Mas, no prolongamento daquela colaboração e na permanência dos meus sentimentos, dou a minha aprovação ao preceito que se encontra em debate, cônscio das minhas responsabilidades, dos deveres que decorrem do meu passado e sem renúncia de princípios ou abandono de posições, que, ao contrário, reafirmo na sua plenitude.
A proposta consagra, com efeito, a unidade da Nação, a integridade territorial, a solidariedade de todas as parcelas do conjunto português, a sua comunidade de vida e de destino.
São estes os valores supremos a salvaguardar e que a proposta governamental, na sua indiscutível autenticidade, acautela e proclama com intransigente portuguesismo e como imperativos indeclináveis.
Na continuidade do meu pensamento de sempre e de acordo com a minha ideia da Pátria, da sua vocação e do sentido da sua história, dou o meu acordo ao preceito em discussão e testemunho ao Governo a minha solidariedade.
Muito obrigado.

O Sr. Júlio Evangelista: - Nenhum de nós, Sr. Presidente, estou seguro disto, lava as mãos do passado ou pretende lavar os mãos do passado; as nossas mãos mergulham bem, mergulham bem na autenticidade e na legitimidade da tradição portuguesa. Nessa tradição, na tradição administrativa portuguesa, Sr. Presidente, se enquadram, como pontos permanentes, e isto já foi esclarecido nesta Câmara, o da descentralização e o da autonomia.
Segunda constante, Sr. Presidente, a constante secular do ataque externo ao nosso ultramar.
E destas constantes que saem as raízes profundas em que Portugal tem encontrado as mais hábeis ou mais dolorosas soluções, com as suas armas, o sangue dos seus soldados, o sangue dos seus filhos, e as soluções dos seus estadistas, da inteligência dos seus estadistas, do hábil e acutilante espírito dos seus diplomatas.
Pois, Sr. Presidente, este artigo 133.º, proposto para o texto constitucional, implica a referência aos estatutos próprios das províncias como regiões autónomas: estatutos próprios, regiões autónomas e designação de estados. Os estatutos que o artigo 133.º perconiza para as províncias ultramarinas mergulham na legitimidade da tradição portuguesa;, são nos tempos de hoje os velhos forais dos nossos concelhos ampliados à prodigiosa dimensão dos territórios de além-mar.
Só o racionalismo, com os códigos racionalistas do século passado, e o pensamento liberal vieram quebrar esta tradição do verdadeiro localismo e das leis locais na sua autenticidade e na sua tradição brilhante e pujante.

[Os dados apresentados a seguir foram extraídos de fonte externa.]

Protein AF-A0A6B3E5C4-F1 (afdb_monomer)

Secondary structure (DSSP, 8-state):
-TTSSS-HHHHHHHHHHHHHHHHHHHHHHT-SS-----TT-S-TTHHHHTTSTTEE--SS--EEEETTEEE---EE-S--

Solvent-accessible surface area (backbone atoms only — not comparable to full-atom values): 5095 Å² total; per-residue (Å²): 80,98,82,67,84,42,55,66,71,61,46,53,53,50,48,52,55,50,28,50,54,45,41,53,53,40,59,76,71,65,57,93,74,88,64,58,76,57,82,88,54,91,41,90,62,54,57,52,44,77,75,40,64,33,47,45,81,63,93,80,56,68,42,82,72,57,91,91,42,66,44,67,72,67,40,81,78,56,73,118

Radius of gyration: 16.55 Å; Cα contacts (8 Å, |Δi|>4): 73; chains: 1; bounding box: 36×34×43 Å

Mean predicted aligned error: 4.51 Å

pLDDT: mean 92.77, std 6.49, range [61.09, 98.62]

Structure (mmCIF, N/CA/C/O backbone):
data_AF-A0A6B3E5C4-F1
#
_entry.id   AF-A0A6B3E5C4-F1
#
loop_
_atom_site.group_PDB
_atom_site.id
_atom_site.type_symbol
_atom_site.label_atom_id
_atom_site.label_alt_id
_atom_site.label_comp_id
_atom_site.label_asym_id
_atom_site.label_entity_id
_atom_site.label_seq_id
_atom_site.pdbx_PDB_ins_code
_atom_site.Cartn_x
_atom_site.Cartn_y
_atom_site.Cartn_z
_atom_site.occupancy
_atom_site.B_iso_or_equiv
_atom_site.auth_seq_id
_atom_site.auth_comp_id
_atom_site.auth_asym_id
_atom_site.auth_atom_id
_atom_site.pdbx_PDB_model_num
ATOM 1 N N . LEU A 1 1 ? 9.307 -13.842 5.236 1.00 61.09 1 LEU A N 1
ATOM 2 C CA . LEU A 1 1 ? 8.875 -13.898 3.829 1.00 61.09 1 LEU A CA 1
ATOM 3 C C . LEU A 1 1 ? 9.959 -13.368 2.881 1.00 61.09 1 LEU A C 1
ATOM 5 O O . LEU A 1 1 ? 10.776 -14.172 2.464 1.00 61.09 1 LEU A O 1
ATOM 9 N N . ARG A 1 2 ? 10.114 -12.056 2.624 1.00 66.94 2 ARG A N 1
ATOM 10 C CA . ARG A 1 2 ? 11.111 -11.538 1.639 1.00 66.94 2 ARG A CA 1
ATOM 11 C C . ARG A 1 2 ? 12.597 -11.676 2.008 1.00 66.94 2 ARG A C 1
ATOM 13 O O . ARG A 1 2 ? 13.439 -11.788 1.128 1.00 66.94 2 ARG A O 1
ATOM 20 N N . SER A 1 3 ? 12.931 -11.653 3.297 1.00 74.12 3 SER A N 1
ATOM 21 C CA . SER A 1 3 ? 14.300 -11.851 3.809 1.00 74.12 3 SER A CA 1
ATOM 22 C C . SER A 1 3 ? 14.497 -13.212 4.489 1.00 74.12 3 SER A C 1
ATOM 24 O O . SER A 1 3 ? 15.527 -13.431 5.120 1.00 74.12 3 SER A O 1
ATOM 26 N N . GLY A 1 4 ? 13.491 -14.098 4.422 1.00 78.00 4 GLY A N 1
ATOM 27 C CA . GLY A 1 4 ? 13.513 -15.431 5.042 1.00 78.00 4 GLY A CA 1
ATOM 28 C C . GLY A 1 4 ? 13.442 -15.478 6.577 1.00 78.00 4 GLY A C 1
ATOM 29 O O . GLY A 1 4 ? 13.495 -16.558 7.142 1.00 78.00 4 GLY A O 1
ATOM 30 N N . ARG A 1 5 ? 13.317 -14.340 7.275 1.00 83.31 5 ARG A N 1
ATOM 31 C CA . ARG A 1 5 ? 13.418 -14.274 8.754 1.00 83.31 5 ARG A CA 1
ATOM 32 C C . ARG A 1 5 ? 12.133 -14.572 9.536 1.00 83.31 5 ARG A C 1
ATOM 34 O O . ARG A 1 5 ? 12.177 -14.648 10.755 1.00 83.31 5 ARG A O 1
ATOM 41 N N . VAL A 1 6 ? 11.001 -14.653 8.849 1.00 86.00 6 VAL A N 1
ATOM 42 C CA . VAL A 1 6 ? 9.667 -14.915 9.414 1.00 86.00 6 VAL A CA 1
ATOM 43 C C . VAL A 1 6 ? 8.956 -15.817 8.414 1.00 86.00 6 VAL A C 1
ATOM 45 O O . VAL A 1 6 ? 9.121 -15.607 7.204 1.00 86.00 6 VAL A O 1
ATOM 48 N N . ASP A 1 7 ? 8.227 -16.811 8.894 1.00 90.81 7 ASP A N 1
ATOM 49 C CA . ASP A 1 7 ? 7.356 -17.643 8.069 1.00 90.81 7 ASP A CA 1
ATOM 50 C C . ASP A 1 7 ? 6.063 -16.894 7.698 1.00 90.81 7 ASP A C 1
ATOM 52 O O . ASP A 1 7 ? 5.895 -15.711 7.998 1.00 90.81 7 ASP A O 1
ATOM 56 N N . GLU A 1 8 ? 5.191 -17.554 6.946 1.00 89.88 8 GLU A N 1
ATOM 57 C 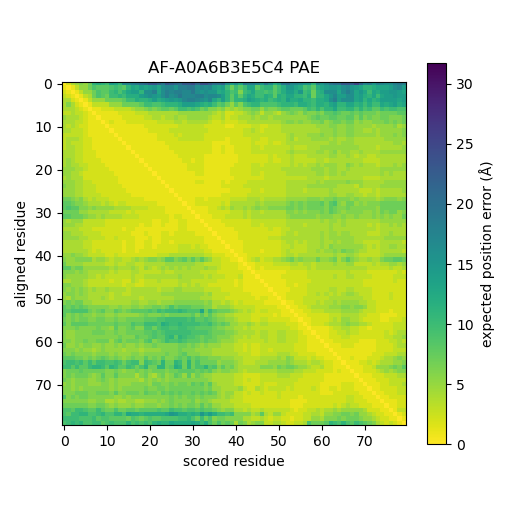CA . GLU A 1 8 ? 3.919 -16.981 6.499 1.00 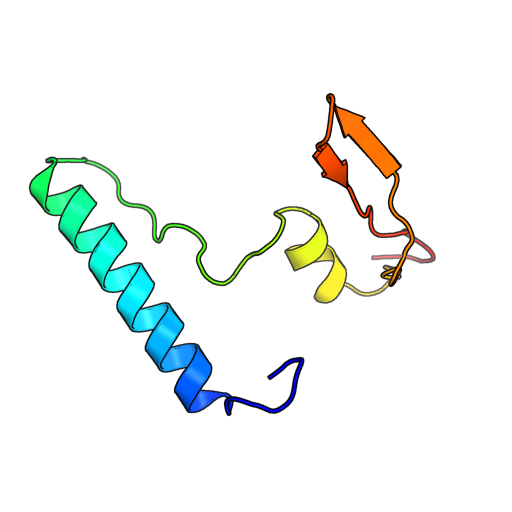89.88 8 GLU A CA 1
ATOM 58 C C . GLU A 1 8 ? 2.959 -16.791 7.670 1.00 89.88 8 GLU A C 1
ATOM 60 O O . GLU A 1 8 ? 2.535 -15.673 7.936 1.00 89.88 8 GLU A O 1
ATOM 65 N N . ALA A 1 9 ? 2.766 -17.831 8.483 1.00 92.69 9 ALA A N 1
ATOM 66 C CA . ALA A 1 9 ? 1.922 -17.763 9.672 1.00 92.69 9 ALA A CA 1
ATOM 67 C C . ALA A 1 9 ? 2.354 -16.654 10.653 1.00 92.69 9 ALA A C 1
ATOM 69 O O . ALA A 1 9 ? 1.518 -15.952 11.225 1.00 92.69 9 ALA A O 1
ATOM 70 N N . GLY A 1 10 ? 3.662 -16.466 10.848 1.00 93.75 10 GLY A N 1
ATOM 71 C CA . GLY A 1 10 ? 4.194 -15.393 11.680 1.00 93.75 10 GLY A CA 1
ATOM 72 C C . GLY A 1 10 ? 4.024 -14.003 11.069 1.00 93.75 10 GLY A C 1
ATOM 73 O O . GLY A 1 10 ? 3.947 -13.026 11.810 1.00 93.75 10 GLY A O 1
ATOM 74 N N . TYR A 1 11 ? 3.964 -13.886 9.742 1.00 93.19 11 TYR A N 1
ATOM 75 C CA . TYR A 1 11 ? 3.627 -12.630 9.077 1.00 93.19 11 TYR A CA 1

As regiões autónomas, quanto às províncias ultramarinas, também já se esclareceu, decorrem da singularidade do corpo e da singularidade da alma de Portugal. Da singularidade do corpo de Portugal pela descontinuidade geográfica; da alma de Portugal porque não somos um povo que se possa afirmar dispor de unidade étnica, de unidade religiosa, de unidade cultural. Pois são estas diversidades cultural, étnica e religiosa, conjugadas com a descontinuidade geográfica, que impõem a autonomia viva e vivida das províncias ultramarinas.